What to work on:
Taking the line with "ATOM 102 C C" as the first and the line with "ATOM 131 C C" as the last, set down the lines below exactly, pictures excluded.

Stored data:
Start of Block

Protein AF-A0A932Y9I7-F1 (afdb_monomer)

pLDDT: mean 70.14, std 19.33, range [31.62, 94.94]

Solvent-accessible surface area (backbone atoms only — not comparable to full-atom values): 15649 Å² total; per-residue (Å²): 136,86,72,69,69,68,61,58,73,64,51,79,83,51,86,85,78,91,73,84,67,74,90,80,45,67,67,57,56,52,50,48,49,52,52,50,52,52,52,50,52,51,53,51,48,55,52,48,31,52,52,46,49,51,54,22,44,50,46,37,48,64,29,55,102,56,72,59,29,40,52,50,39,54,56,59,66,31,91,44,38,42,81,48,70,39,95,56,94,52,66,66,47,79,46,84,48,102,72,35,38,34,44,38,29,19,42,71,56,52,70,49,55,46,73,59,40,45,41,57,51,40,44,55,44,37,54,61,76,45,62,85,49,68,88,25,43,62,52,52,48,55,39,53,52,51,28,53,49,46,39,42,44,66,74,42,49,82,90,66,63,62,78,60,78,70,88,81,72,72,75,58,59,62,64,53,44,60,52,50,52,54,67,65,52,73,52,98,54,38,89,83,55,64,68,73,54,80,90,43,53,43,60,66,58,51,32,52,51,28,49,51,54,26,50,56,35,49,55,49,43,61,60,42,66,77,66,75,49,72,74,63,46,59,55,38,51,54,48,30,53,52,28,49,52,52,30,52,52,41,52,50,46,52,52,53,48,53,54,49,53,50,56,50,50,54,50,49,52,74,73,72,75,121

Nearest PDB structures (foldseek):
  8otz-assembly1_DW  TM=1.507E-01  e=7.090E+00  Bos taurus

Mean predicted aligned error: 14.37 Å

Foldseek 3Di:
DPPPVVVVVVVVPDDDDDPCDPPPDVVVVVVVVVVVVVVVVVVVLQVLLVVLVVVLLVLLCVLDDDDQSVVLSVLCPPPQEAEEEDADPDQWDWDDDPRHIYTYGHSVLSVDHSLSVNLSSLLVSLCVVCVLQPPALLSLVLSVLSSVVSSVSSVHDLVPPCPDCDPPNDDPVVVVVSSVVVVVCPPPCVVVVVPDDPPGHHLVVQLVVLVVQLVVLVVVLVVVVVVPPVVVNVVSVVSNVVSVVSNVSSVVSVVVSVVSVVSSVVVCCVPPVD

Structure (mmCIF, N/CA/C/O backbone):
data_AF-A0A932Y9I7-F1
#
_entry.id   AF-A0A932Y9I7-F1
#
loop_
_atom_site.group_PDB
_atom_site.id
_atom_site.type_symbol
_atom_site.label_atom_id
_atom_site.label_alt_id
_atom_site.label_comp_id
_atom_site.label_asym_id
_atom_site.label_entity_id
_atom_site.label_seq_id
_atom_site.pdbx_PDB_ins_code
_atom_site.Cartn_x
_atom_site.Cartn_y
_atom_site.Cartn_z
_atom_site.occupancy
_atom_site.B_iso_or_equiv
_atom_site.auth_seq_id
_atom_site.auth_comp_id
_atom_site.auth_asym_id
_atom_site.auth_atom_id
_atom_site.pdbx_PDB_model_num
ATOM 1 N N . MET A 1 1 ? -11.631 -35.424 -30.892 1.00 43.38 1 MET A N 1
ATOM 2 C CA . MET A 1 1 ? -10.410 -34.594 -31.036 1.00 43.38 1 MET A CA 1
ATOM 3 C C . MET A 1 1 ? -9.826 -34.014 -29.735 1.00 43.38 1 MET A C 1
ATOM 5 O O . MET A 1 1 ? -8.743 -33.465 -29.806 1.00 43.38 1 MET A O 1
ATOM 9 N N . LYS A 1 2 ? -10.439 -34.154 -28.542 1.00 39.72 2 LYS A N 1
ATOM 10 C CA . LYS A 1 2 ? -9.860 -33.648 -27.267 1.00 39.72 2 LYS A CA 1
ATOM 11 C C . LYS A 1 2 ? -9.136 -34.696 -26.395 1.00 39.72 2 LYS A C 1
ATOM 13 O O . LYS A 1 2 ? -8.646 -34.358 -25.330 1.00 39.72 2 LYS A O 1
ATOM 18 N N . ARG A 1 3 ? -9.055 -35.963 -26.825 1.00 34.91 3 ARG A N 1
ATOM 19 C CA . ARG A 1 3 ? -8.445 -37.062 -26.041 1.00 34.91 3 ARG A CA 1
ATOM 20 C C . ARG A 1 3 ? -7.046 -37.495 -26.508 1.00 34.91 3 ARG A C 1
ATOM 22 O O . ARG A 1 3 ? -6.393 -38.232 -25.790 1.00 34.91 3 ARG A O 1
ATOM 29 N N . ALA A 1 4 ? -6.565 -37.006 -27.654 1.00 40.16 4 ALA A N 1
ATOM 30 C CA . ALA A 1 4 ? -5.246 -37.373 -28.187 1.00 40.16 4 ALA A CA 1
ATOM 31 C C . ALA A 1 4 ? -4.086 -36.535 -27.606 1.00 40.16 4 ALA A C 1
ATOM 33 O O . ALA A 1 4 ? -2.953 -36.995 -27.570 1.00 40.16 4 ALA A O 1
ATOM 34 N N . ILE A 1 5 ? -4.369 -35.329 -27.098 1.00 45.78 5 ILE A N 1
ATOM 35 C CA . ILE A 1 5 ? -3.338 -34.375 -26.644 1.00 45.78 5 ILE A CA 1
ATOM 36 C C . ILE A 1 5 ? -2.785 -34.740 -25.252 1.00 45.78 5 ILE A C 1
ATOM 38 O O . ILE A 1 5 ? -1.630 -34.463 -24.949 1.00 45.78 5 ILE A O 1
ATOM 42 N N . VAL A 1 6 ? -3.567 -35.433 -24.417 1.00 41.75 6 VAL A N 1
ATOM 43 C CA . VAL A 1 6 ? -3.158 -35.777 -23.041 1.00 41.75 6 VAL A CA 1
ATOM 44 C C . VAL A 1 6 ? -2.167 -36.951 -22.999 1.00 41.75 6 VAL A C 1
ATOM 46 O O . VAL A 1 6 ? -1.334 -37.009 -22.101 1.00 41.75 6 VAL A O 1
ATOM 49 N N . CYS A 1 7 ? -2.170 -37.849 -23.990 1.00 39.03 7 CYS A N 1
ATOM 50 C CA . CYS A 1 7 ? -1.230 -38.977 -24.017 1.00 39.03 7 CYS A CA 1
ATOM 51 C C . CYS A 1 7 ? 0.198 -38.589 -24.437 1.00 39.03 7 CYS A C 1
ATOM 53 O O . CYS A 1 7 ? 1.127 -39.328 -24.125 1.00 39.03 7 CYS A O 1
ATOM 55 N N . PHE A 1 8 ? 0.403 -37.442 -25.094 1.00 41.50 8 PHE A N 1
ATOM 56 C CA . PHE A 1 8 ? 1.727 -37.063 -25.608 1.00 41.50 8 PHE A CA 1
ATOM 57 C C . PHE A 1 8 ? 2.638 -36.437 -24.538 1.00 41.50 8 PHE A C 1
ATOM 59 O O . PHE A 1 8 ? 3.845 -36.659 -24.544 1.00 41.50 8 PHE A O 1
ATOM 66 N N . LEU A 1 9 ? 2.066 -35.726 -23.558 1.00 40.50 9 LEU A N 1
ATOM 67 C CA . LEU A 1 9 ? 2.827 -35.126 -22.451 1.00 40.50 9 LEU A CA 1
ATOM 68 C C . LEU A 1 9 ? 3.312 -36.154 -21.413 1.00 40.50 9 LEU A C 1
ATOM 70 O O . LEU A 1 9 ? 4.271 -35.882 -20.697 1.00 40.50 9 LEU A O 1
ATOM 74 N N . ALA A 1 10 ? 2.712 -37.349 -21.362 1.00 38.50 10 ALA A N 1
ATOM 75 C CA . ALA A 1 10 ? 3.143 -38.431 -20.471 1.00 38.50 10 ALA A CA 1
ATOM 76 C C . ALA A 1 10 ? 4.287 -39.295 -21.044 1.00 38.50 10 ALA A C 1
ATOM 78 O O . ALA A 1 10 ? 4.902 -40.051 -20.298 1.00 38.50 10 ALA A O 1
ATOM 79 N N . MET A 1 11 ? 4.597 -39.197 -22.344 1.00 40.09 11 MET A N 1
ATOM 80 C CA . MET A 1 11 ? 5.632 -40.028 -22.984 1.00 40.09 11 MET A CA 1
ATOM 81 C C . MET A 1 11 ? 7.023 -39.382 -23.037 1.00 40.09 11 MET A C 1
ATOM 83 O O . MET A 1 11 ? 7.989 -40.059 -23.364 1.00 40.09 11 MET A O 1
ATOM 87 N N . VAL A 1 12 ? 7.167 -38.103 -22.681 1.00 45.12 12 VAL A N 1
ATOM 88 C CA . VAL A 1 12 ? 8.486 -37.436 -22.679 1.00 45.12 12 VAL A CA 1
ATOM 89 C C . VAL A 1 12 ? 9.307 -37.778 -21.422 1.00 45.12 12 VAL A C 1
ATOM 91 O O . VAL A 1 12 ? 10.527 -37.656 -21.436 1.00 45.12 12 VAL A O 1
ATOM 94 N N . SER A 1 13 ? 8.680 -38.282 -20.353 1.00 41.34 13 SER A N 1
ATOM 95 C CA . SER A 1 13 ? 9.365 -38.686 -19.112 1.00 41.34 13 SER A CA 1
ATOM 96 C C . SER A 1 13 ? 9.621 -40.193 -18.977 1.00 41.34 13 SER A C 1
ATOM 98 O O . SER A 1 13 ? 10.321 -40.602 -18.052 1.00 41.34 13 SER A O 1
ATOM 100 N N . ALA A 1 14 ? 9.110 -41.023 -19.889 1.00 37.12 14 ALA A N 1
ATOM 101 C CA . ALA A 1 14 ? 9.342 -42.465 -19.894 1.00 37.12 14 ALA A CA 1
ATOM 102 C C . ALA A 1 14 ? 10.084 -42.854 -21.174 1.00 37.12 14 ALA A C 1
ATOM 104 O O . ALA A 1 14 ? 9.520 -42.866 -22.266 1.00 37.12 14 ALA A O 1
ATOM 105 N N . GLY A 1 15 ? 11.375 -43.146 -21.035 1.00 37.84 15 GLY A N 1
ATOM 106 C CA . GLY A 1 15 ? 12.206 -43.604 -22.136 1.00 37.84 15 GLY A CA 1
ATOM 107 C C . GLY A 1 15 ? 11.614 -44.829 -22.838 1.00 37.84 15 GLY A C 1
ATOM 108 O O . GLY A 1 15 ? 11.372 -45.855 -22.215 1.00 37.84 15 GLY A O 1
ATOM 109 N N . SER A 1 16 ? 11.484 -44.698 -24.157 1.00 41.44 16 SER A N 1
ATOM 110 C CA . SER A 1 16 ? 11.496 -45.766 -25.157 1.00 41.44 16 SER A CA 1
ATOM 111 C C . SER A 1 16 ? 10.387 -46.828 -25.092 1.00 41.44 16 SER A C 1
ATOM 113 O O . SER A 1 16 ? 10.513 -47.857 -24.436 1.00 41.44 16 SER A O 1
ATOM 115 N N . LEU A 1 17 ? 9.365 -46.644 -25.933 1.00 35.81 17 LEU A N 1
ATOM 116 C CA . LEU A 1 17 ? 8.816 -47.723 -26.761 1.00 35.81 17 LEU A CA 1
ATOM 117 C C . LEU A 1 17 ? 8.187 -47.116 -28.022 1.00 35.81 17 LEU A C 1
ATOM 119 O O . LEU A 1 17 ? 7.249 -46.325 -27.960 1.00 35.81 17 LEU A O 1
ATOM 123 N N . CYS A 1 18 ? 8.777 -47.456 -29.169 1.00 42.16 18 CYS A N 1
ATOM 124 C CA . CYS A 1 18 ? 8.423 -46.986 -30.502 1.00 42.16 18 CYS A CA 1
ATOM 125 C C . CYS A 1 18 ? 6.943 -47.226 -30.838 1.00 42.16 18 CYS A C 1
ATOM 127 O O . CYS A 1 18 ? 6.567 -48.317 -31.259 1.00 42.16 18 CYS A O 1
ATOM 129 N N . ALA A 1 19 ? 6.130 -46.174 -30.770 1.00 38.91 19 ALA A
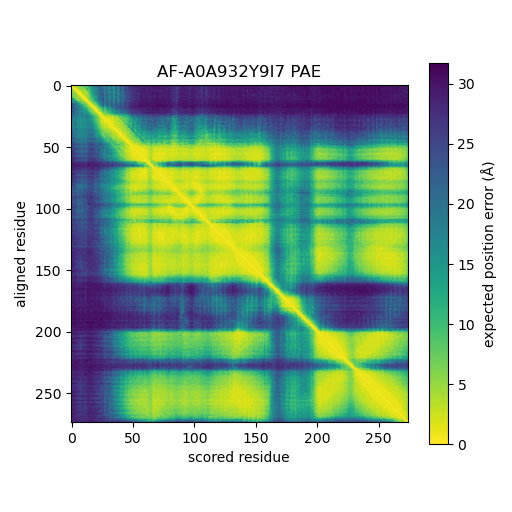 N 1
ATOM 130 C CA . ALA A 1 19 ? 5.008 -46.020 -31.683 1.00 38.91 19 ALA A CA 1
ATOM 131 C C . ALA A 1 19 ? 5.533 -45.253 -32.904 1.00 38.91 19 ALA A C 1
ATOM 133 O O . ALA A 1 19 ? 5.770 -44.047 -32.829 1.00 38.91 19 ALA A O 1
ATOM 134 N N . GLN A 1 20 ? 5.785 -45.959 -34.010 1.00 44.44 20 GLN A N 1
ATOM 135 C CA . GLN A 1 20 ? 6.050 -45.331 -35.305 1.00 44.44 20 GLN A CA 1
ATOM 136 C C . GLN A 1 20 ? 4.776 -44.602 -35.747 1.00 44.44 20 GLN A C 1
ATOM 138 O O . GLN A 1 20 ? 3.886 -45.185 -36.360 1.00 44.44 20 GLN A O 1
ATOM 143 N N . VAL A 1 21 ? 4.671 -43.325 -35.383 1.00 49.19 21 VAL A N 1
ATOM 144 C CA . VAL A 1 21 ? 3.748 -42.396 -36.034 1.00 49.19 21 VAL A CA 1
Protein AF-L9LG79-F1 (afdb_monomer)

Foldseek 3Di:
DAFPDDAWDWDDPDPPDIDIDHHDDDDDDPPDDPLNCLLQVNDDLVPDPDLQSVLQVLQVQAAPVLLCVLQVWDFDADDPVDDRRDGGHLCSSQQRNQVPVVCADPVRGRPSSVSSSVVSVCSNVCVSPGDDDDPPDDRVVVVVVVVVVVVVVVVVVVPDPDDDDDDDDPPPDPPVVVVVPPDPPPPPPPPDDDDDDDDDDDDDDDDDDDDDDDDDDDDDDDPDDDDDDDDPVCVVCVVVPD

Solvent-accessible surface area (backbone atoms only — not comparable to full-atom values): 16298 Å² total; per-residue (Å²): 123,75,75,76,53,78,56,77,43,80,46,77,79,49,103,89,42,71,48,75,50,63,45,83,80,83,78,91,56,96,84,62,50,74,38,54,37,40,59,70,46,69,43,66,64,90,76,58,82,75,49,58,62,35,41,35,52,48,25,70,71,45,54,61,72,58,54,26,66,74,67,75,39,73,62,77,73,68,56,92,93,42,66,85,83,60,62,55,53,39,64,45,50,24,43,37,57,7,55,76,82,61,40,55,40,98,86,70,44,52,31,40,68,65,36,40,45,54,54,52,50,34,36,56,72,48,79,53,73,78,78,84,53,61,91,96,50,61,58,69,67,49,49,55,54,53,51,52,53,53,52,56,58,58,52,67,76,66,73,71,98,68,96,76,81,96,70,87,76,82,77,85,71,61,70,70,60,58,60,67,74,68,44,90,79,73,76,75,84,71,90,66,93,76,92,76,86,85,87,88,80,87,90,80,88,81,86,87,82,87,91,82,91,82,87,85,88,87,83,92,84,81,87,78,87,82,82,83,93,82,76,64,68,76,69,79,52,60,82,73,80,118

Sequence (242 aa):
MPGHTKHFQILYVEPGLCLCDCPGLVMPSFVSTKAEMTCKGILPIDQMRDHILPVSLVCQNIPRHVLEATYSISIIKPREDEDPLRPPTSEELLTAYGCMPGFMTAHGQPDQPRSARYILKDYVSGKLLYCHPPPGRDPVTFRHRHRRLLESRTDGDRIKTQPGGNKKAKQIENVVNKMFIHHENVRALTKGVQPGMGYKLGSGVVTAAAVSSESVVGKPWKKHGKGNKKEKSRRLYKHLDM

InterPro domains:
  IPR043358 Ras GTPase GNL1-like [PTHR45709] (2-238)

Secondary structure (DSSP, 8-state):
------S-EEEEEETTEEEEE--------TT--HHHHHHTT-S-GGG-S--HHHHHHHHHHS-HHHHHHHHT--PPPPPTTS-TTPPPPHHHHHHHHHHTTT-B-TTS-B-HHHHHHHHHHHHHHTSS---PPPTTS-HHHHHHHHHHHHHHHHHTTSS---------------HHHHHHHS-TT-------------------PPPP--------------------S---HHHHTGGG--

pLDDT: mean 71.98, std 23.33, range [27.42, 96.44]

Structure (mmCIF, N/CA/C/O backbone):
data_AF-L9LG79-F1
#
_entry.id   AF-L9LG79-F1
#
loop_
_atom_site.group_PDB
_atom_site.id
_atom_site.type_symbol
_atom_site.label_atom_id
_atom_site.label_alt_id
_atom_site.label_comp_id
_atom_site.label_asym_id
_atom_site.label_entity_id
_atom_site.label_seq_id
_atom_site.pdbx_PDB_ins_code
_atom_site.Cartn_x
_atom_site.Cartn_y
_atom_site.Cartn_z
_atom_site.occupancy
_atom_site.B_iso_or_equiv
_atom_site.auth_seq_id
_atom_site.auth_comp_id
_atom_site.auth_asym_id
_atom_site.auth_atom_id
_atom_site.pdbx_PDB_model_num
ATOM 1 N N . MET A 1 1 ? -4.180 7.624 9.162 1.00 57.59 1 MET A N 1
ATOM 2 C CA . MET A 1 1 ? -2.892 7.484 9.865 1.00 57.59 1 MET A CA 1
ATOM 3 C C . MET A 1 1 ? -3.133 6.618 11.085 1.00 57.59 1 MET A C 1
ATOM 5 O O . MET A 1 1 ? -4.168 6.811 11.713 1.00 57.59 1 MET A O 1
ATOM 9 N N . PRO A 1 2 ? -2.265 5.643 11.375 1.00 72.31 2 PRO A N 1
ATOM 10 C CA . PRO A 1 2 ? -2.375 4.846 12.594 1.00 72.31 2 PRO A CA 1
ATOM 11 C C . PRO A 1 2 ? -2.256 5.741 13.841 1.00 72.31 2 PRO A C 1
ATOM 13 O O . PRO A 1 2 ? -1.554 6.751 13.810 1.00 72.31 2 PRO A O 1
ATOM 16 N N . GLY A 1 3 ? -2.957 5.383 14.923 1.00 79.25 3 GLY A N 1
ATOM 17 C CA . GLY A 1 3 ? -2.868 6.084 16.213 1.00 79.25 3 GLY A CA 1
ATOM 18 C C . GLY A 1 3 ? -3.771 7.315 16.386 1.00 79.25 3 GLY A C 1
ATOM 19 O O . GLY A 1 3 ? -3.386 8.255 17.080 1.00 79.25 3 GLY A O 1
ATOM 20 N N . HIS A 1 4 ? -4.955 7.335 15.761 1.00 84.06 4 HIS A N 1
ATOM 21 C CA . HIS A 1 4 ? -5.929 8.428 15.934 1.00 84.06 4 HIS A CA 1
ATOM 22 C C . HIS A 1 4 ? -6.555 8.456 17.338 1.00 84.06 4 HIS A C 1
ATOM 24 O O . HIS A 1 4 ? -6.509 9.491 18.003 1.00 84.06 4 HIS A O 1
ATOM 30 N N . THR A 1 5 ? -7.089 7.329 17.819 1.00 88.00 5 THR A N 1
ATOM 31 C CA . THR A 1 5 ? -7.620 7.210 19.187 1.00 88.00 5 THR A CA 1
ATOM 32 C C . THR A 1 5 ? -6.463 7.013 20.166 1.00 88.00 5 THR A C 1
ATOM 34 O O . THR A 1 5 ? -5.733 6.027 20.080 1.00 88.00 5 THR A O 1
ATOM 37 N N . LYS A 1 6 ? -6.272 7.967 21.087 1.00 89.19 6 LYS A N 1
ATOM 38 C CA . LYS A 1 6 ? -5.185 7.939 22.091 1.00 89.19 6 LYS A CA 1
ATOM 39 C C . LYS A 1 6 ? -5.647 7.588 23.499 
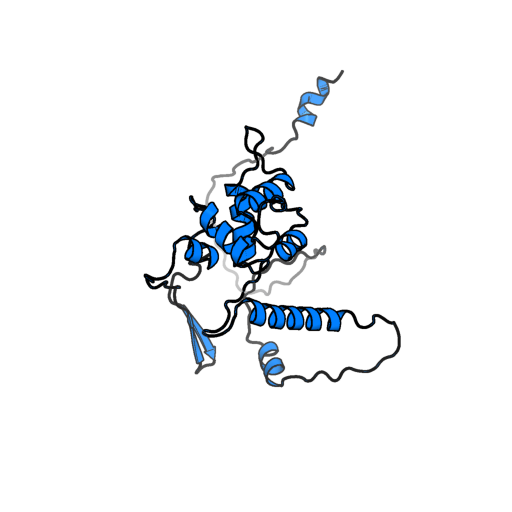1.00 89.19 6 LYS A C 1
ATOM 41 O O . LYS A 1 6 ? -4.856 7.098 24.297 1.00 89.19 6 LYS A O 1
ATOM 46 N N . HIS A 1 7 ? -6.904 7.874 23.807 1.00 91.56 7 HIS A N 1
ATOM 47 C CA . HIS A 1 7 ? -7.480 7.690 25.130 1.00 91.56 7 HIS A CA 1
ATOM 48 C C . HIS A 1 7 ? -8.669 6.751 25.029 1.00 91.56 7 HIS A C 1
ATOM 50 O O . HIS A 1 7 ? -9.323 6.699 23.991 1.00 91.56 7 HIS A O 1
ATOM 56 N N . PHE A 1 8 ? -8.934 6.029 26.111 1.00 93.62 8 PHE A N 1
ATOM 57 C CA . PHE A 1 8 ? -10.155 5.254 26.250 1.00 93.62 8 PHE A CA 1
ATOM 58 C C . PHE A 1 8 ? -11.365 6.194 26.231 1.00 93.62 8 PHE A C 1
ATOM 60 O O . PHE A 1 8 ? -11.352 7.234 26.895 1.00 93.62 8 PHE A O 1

End of Block

Exercise answer:
ATOM 102 C C . ALA A 1 14 ? 10.084 -42.854 -21.174 1.00 37.12 14 ALA A C 1
ATOM 104 O O . ALA A 1 14 ? 9.520 -42.866 -22.266 1.00 37.12 14 ALA A O 1
ATOM 105 N N . GLY A 1 15 ? 11.375 -43.146 -21.035 1.00 37.84 15 GLY A N 1
ATOM 106 C CA . GLY A 1 15 ? 12.206 -43.604 -22.136 1.00 37.84 15 GLY A CA 1
ATOM 107 C C . GLY A 1 15 ? 11.614 -44.829 -22.838 1.00 37.84 15 GLY A C 1
ATOM 108 O O . GLY A 1 15 ? 11.372 -45.855 -22.215 1.00 37.84 15 GLY A O 1
ATOM 109 N N . SER A 1 16 ? 11.484 -44.698 -24.157 1.00 41.44 16 SER A N 1
ATOM 110 C CA . SER A 1 16 ? 11.496 -45.766 -25.157 1.00 41.44 16 SER A CA 1
ATOM 111 C C . SER A 1 16 ? 10.387 -46.828 -25.092 1.00 41.44 16 SER A C 1
ATOM 113 O O . SER A 1 16 ? 10.513 -47.857 -24.436 1.00 41.44 16 SER A O 1
ATOM 115 N N . LEU A 1 17 ? 9.365 -46.644 -25.933 1.00 35.81 17 LEU A N 1
ATOM 116 C CA . LEU A 1 17 ? 8.816 -47.723 -26.761 1.00 35.81 17 LEU A CA 1
ATOM 117 C C . LEU A 1 17 ? 8.187 -47.116 -28.022 1.00 35.81 17 LEU A C 1
ATOM 119 O O . LEU A 1 17 ? 7.249 -46.325 -27.960 1.00 35.81 17 LEU A O 1
ATOM 123 N N . CYS A 1 18 ? 8.777 -47.456 -29.169 1.00 42.16 18 CYS A N 1
ATOM 124 C CA . CYS A 1 18 ? 8.423 -46.986 -30.502 1.00 42.16 18 CYS A CA 1
ATOM 125 C C . CYS A 1 18 ? 6.943 -47.226 -30.838 1.00 42.16 18 CYS A C 1
ATOM 127 O O . CYS A 1 18 ? 6.567 -48.317 -31.259 1.00 42.16 18 CYS A O 1
ATOM 129 N N . ALA A 1 19 ? 6.130 -46.174 -30.770 1.00 38.91 19 ALA A
 N 1
ATOM 130 C CA . ALA A 1 19 ? 5.008 -46.020 -31.683 1.00 38.91 19 ALA A CA 1
ATOM 131 C C . ALA A 1 19 ? 5.533 -45.253 -32.904 1.00 38.91 19 ALA A C 1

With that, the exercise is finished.